Idylle mit Landei

Exkurs: Superman (Teil 3)

DC Comics

DC Comics

Titel: Superman For All Seasons (dt. Superman für alle Zeiten)

Autor/Zeichner: Jeph Loeb/Tim Sale

Erschienen: 1998 (Mini-Serie #1-4)


 „Maybe it’s time I was a little impulsive.“ (Clark Kent)

Bevor es Superman gab, gab es nur ein Landei namens Clark Kent. Ein Farmersohn aus Kansas. Ein Durchschnittsamerikaner. Jeph Loeb und Tim Sale versuchen in ihrer Mini-Serie den Mann aus Stahl zu einem Jedermann zu machen, der klein angefangen hat, als Träumer, Grübler und Zweifler. Wie geht ein junger Mann mitten in der Gewöhnlichkeit damit um, ungewöhnlich zu sein, Superkräfte zu haben? Wer bin ich und was soll ich tun?, sind die Fragen, die ihn umtreiben.

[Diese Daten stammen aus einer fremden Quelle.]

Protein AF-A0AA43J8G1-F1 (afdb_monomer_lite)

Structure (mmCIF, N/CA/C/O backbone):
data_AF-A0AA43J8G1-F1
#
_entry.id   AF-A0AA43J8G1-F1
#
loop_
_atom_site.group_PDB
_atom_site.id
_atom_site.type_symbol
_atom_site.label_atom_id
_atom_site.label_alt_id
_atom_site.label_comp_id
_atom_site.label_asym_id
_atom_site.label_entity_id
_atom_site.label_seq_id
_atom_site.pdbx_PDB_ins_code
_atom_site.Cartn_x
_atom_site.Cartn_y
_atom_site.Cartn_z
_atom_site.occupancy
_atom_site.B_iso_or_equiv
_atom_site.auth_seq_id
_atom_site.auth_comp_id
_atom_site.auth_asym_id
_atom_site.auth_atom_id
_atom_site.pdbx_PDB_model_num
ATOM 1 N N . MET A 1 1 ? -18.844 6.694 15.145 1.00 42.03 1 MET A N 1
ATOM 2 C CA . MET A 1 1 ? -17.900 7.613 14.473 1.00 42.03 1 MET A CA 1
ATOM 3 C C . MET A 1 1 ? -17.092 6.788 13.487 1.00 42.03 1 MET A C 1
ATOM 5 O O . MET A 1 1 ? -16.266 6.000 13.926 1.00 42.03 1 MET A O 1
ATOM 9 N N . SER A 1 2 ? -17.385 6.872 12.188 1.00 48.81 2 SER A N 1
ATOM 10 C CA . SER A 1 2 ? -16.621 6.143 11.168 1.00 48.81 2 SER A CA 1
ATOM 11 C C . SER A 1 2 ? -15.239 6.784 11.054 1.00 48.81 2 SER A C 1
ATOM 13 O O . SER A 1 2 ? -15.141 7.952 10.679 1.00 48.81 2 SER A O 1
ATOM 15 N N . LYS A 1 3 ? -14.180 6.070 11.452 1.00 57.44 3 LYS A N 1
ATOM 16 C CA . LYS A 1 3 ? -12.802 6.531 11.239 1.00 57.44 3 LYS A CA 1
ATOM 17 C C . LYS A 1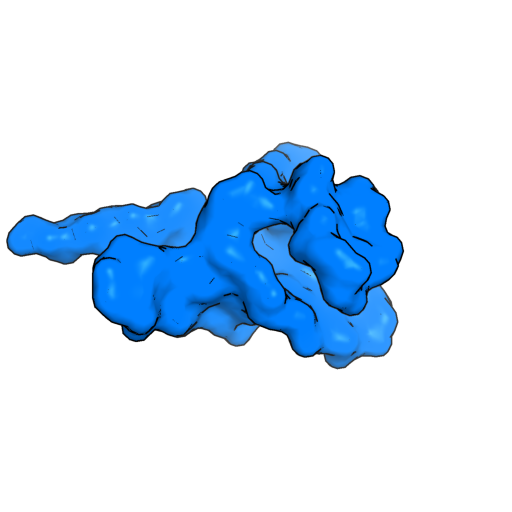 3 ? -12.599 6.692 9.727 1.00 57.44 3 LYS A C 1
ATOM 19 O O . LYS A 1 3 ? -12.797 5.732 8.990 1.00 57.44 3 LYS A O 1
ATOM 24 N N . LYS A 1 4 ? -12.267 7.904 9.271 1.00 74.56 4 LYS A N 1
ATOM 25 C CA . LYS A 1 4 ? -11.865 8.150 7.879 1.00 74.56 4 LYS A CA 1
ATOM 26 C C . LYS A 1 4 ? -10.583 7.363 7.599 1.00 74.56 4 LYS A C 1
ATOM 28 O O . LYS A 1 4 ? -9.660 7.409 8.409 1.00 74.56 4 LYS A O 1
ATOM 33 N N . VAL A 1 5 ? -10.552 6.646 6.482 1.00 82.00 5 VAL A N 1
ATOM 34 C CA . VAL A 1 5 ? -9.317 6.078 5.925 1.00 82.00 5 VAL A CA 1
ATOM 35 C C . VAL A 1 5 ? -8.427 7.221 5.429 1.00 82.00 5 VAL A C 1
ATOM 37 O O . VAL A 1 5 ? -8.942 8.256 5.002 1.00 82.00 5 VAL A O 1
ATOM 40 N N . LYS A 1 6 ? -7.105 7.069 5.544 1.00 86.69 6 LYS A N 1
ATOM 41 C CA . LYS A 1 6 ? -6.131 8.095 5.138 1.00 86.69 6 LYS A CA 1
ATOM 42 C C . LYS A 1 6 ? -5.938 8.139 3.623 1.00 86.69 6 LYS A C 1
ATOM 44 O O . LYS A 1 6 ? -5.704 9.217 3.086 1.00 86.69 6 LYS A O 1
ATOM 49 N N . PHE A 1 7 ? -6.048 6.986 2.964 1.00 91.62 7 PHE A N 1
ATOM 50 C CA . PHE A 1 7 ? -5.938 6.856 1.513 1.00 91.62 7 PHE A CA 1
ATOM 51 C C . PHE A 1 7 ? -7.203 6.233 0.927 1.00 91.62 7 PHE A C 1
ATOM 53 O O . PHE A 1 7 ? -7.833 5.378 1.554 1.00 91.62 7 PHE A O 1
ATOM 60 N N . GLU A 1 8 ? -7.576 6.667 -0.271 1.00 92.38 8 GLU A N 1
ATOM 61 C CA . GLU A 1 8 ? -8.773 6.203 -0.973 1.00 92.38 8 GLU A CA 1
ATOM 62 C C . GLU A 1 8 ? -8.436 5.197 -2.076 1.00 92.38 8 GLU A C 1
ATOM 64 O O . GLU A 1 8 ? -7.316 5.142 -2.580 1.00 92.38 8 GLU A O 1
ATOM 69 N N . TYR A 1 9 ? -9.420 4.388 -2.468 1.00 92.25 9 TYR A N 1
ATOM 70 C CA . TYR A 1 9 ? -9.268 3.478 -3.600 1.00 92.25 9 TYR A CA 1
ATOM 71 C C . TYR A 1 9 ? -8.972 4.269 -4.883 1.00 92.25 9 TYR A C 1
ATOM 73 O O . TYR A 1 9 ? -9.657 5.244 -5.186 1.00 92.25 9 TYR A O 1
ATOM 81 N N . GLY A 1 10 ? -7.968 3.839 -5.642 1.00 92.19 10 GLY A N 1
ATOM 82 C CA . GLY A 1 10 ? -7.469 4.516 -6.837 1.00 92.19 10 GLY A CA 1
ATOM 83 C C . GLY A 1 10 ? -6.510 5.675 -6.554 1.00 92.19 10 GLY A C 1
ATOM 84 O O . GLY A 1 10 ? -5.984 6.257 -7.498 1.00 92.19 10 GLY A O 1
ATOM 85 N N . GLN A 1 11 ? -6.256 6.017 -5.287 1.00 94.06 11 GLN A N 1
ATOM 86 C CA . GLN A 1 11 ? -5.293 7.058 -4.943 1.00 94.06 11 GLN A CA 1
ATOM 87 C C . GLN A 1 11 ? -3.859 6.580 -5.197 1.00 94.06 11 GLN A C 1
ATOM 89 O O . GLN A 1 11 ? -3.473 5.489 -4.771 1.00 94.06 11 GLN A O 1
ATOM 94 N N . THR A 1 12 ? -3.054 7.435 -5.826 1.00 94.12 12 THR A N 1
ATOM 95 C CA . THR A 1 12 ? -1.610 7.228 -5.951 1.00 94.12 12 THR A CA 1
ATOM 96 C C . THR A 1 12 ? -0.917 7.488 -4.614 1.00 94.12 12 THR A C 1
ATOM 98 O O . THR A 1 12 ? -1.096 8.532 -3.979 1.00 94.12 12 THR A O 1
ATOM 101 N N . VAL A 1 13 ? -0.096 6.538 -4.186 1.00 93.12 13 VAL A N 1
ATOM 102 C CA . VAL A 1 13 ? 0.694 6.601 -2.955 1.00 93.12 13 VAL A CA 1
ATOM 103 C C . VAL A 1 13 ? 2.144 6.234 -3.239 1.00 93.12 13 VAL A C 1
ATOM 105 O O . VAL A 1 13 ? 2.438 5.498 -4.181 1.00 93.12 13 VAL A O 1
ATOM 108 N N . SER A 1 14 ? 3.058 6.741 -2.420 1.00 91.81 14 SER A N 1
ATOM 109 C CA . SER A 1 14 ? 4.469 6.367 -2.429 1.00 91.81 14 SER A CA 1
ATOM 110 C C . SER A 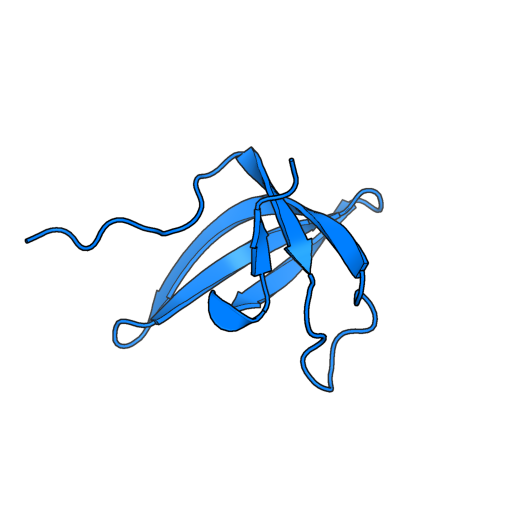1 14 ? 4.824 5.570 -1.176 1.00 91.81 14 SER A C 1
ATOM 112 O O . SER A 1 14 ? 4.341 5.854 -0.076 1.00 91.81 14 SER A O 1
ATOM 114 N N . VAL A 1 15 ? 5.679 4.560 -1.334 1.00 88.88 15 VAL A N 1
ATOM 115 C CA . VAL A 1 15 ? 6.193 3.765 -0.211 1.00 88.88 15 VAL A CA 1
ATOM 116 C C . VAL A 1 15 ? 7.406 4.479 0.387 1.00 88.88 15 VAL A C 1
ATOM 118 O O . VAL A 1 15 ? 8.505 4.444 -0.169 1.00 88.88 15 VAL A O 1
ATOM 121 N N . VAL A 1 16 ? 7.221 5.140 1.530 1.00 84.19 16 VAL A N 1
ATOM 122 C CA . VAL A 1 16 ? 8.260 5.980 2.163 1.00 84.19 16 VAL A CA 1
ATOM 123 C C . VAL A 1 16 ? 9.224 5.189 3.041 1.00 84.19 16 VAL A C 1
ATOM 125 O O . VAL A 1 16 ? 10.382 5.574 3.227 1.00 84.19 16 VAL A O 1
ATOM 128 N N . GLN A 1 17 ? 8.776 4.046 3.549 1.00 70.38 17 GLN A N 1
ATOM 129 C CA . GLN A 1 17 ? 9.591 3.164 4.362 1.00 70.38 17 GLN A CA 1
ATOM 130 C C . GLN A 1 17 ? 9.248 1.724 4.009 1.00 70.38 17 GLN A C 1
ATOM 132 O O . GLN A 1 17 ? 8.135 1.256 4.217 1.00 70.38 17 GLN A O 1
ATOM 137 N N . ALA A 1 18 ? 10.226 1.026 3.440 1.00 60.09 18 ALA A N 1
ATOM 138 C CA . ALA A 1 18 ? 10.122 -0.404 3.246 1.00 60.09 18 ALA A CA 1
ATOM 139 C C . ALA A 1 18 ? 10.024 -1.075 4.621 1.00 60.09 18 ALA A C 1
ATOM 141 O O . ALA A 1 18 ? 10.932 -0.936 5.446 1.00 60.09 18 ALA A O 1
ATOM 142 N N . ALA A 1 19 ? 8.953 -1.837 4.853 1.00 59.75 19 ALA A N 1
ATOM 143 C CA . ALA A 1 19 ? 9.028 -2.941 5.799 1.00 59.75 19 ALA A CA 1
ATOM 144 C C . ALA A 1 19 ? 10.273 -3.786 5.448 1.00 59.75 19 ALA A C 1
ATOM 146 O O . ALA A 1 19 ? 10.649 -3.843 4.275 1.00 59.75 19 ALA A O 1
ATOM 147 N N . PRO A 1 20 ? 10.929 -4.458 6.409 1.00 57.56 20 PRO A N 1
ATOM 148 C CA . PRO A 1 20 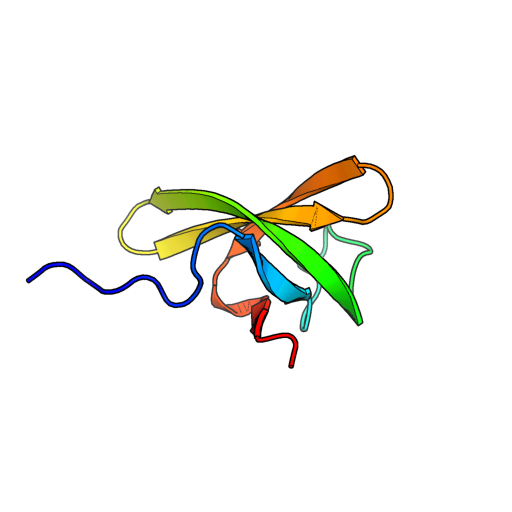? 12.162 -5.213 6.148 1.00 57.56 20 PRO A CA 1
ATOM 149 C C . PRO A 1 20 ? 12.033 -6.274 5.037 1.00 57.56 20 PRO A C 1
ATOM 151 O O . PRO A 1 20 ? 13.039 -6.763 4.535 1.00 57.56 20 PRO A O 1
ATOM 154 N N . THR A 1 21 ? 10.807 -6.618 4.643 1.00 56.97 21 THR A N 1
ATOM 155 C CA . THR A 1 21 ? 10.457 -7.578 3.593 1.00 56.97 21 THR A CA 1
ATOM 156 C C . THR A 1 21 ? 10.208 -6.968 2.211 1.00 56.97 21 THR A C 1
ATOM 158 O O . THR A 1 21 ? 10.074 -7.723 1.254 1.00 56.97 21 THR A O 1
ATOM 161 N N . THR A 1 22 ? 10.130 -5.642 2.071 1.00 63.19 22 THR A N 1
ATOM 162 C CA . THR A 1 22 ? 9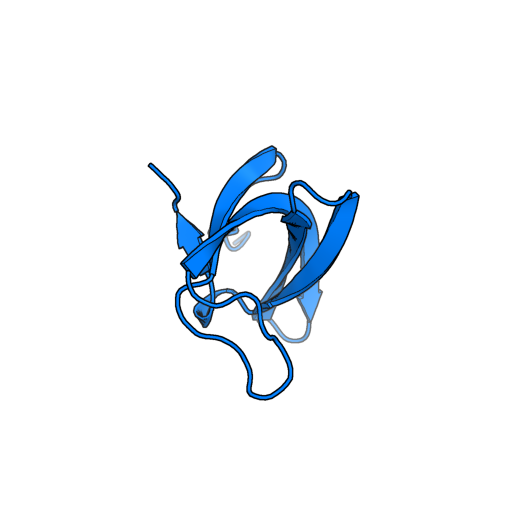.704 -5.003 0.818 1.00 63.19 22 THR A CA 1
ATOM 163 C C . THR A 1 22 ? 10.862 -4.264 0.153 1.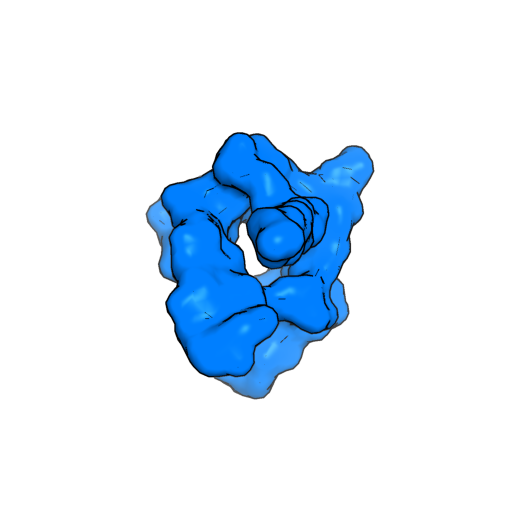00 63.19 22 THR A C 1
ATOM 165 O O . THR A 1 22 ? 11.446 -3.347 0.717 1.00 63.19 22 THR A O 1
ATOM 168 N N . HIS A 1 23 ? 11.167 -4.594 -1.100 1.00 65.19 23 HIS A N 1
ATOM 169 C CA . HIS A 1 23 ? 12.199 -3.902 -1.884 1.00 65.19 23 HIS A CA 1
ATOM 170 C C . HIS A 1 23 ? 11.698 -2.612 -2.574 1.00 65.19 23 HIS A C 1
ATOM 172 O O . HIS A 1 23 ? 12.435 -2.013 -3.348 1.00 65.19 23 HIS A O 1
ATOM 178 N N . ARG A 1 24 ? 10.462 -2.161 -2.302 1.00 68.38 24 ARG A N 1
ATOM 179 C CA . ARG A 1 24 ? 9.763 -1.079 -3.035 1.00 68.38 24 ARG A CA 1
ATOM 180 C C . ARG A 1 24 ? 9.924 0.322 -2.440 1.00 68.38 24 ARG A C 1
ATOM 182 O O . ARG A 1 24 ? 9.093 1.190 -2.691 1.00 68.38 24 ARG A O 1
ATOM 189 N N . ARG A 1 25 ? 10.955 0.569 -1.631 1.00 65.62 25 ARG A N 1
ATOM 190 C CA . ARG A 1 25 ? 11.186 1.904 -1.056 1.00 65.62 25 ARG A CA 1
ATOM 191 C C . ARG A 1 25 ? 11.316 2.938 -2.186 1.00 65.62 25 ARG A C 1
ATOM 193 O O . ARG A 1 25 ? 12.051 2.687 -3.129 1.00 65.62 25 ARG A O 1
ATOM 200 N N . GLU A 1 26 ? 10.606 4.061 -2.086 1.00 67.25 26 GLU A N 1
ATOM 201 C CA . GLU A 1 26 ? 10.560 5.140 -3.097 1.00 67.25 26 GLU A CA 1
ATOM 202 C C . GLU A 1 26 ? 9.797 4.800 -4.396 1.00 67.25 26 GLU A C 1
ATOM 204 O O . GLU A 1 26 ? 9.858 5.556 -5.366 1.00 67.25 26 GLU A O 1
ATOM 209 N N . HIS A 1 27 ? 9.017 3.711 -4.422 1.00 81.62 27 HIS A N 1
ATOM 210 C CA . HIS A 1 27 ? 8.121 3.405 -5.541 1.00 81.62 27 HIS A CA 1
ATOM 211 C C . HIS A 1 27 ? 6.719 3.991 -5.339 1.00 81.62 27 HIS A C 1
ATOM 213 O O . HIS A 1 27 ? 6.189 4.010 -4.225 1.00 81.62 27 HIS A O 1
ATOM 219 N N . TYR A 1 28 ? 6.109 4.413 -6.448 1.00 89.75 28 TYR A N 1
ATOM 220 C CA . TYR A 1 28 ? 4.716 4.848 -6.520 1.00 89.75 28 TYR A CA 1
ATOM 221 C C . TYR A 1 28 ? 3.826 3.697 -6.981 1.00 89.75 28 TYR A C 1
ATOM 223 O O . TYR A 1 28 ? 4.192 2.951 -7.892 1.00 89.75 28 TYR A O 1
ATOM 231 N N . GLY A 1 29 ? 2.647 3.588 -6.383 1.00 92.12 29 GLY A N 1
ATOM 232 C CA . GLY A 1 29 ? 1.605 2.655 -6.793 1.00 92.12 29 GLY A CA 1
ATOM 233 C C . GLY A 1 29 ? 0.217 3.213 -6.502 1.00 92.12 29 GLY A C 1
ATOM 234 O O . GLY A 1 29 ? 0.078 4.281 -5.908 1.00 92.12 29 GLY A O 1
ATOM 235 N N . SER A 1 30 ? -0.814 2.501 -6.941 1.00 95.12 30 SER A N 1
ATOM 236 C CA . SER A 1 30 ? -2.213 2.891 -6.742 1.00 95.12 30 SER A CA 1
ATOM 237 C C . SER A 1 30 ? -2.872 2.000 -5.699 1.00 95.12 30 SER A C 1
ATOM 239 O O . SER A 1 30 ? -2.729 0.780 -5.741 1.00 95.12 30 SER A O 1
ATOM 241 N N . VAL A 1 31 ? -3.622 2.589 -4.769 1.00 95.12 31 VAL A N 1
ATOM 242 C CA . VAL A 1 31 ? -4.392 1.823 -3.782 1.00 95.12 31 VAL A CA 1
ATOM 243 C C . VAL A 1 31 ? -5.492 1.038 -4.499 1.00 95.12 31 VAL A C 1
ATOM 245 O O . VAL A 1 31 ? -6.433 1.619 -5.032 1.00 95.12 31 VAL A O 1
ATOM 248 N N . CYS A 1 32 ? -5.405 -0.286 -4.483 1.00 95.31 32 CYS A N 1
ATOM 249 C CA . CYS A 1 32 ? -6.372 -1.199 -5.096 1.00 95.31 32 CYS A CA 1
ATOM 250 C C . CYS A 1 32 ? -7.127 -2.049 -4.061 1.00 95.31 32 CYS A C 1
ATOM 252 O O . CYS A 1 32 ? -7.919 -2.921 -4.418 1.00 95.31 32 CYS A O 1
ATOM 254 N N . GLY A 1 33 ? -6.914 -1.798 -2.768 1.00 94.75 33 GLY A N 1
ATOM 255 C CA . GLY A 1 33 ? -7.634 -2.456 -1.685 1.00 94.75 33 GLY A CA 1
ATOM 256 C C . GLY A 1 33 ? -7.372 -1.791 -0.341 1.00 94.75 33 GLY A C 1
ATOM 257 O O . GLY A 1 33 ? -6.309 -1.218 -0.116 1.00 94.75 33 GLY A O 1
ATOM 258 N N . ILE A 1 34 ? -8.354 -1.856 0.557 1.00 94.12 34 ILE A N 1
ATOM 259 C CA . ILE A 1 34 ? -8.255 -1.307 1.912 1.00 94.12 34 ILE A CA 1
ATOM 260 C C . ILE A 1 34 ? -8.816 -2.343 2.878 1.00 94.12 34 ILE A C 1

Man könnte Superman For All Seasons auch Superman: Year One nennen. Es umfasst das erste Jahr im Leben von Clark nach dem Abschluss in Smallville und seinen Anfängen in Metropolis. Viel Handlung gibt es nicht: Zwar fängt Superman eine Atomrakete ab, zerlegt ein U-Boot voller Terroristen, hält einen Zug auf und stoppt eine Flut, aber diese Taten erscheinen nebensächlich. Es wird kein großes Drama um sie gemacht, vielmehr wirkt es, als müsste man sie zeigen, weil sie einfach nur zum Mythos dazu gehören. Zeichner Tim Sale zelebriert diese Momente in  eindrucksvollen doppelseitigen Splash Pages.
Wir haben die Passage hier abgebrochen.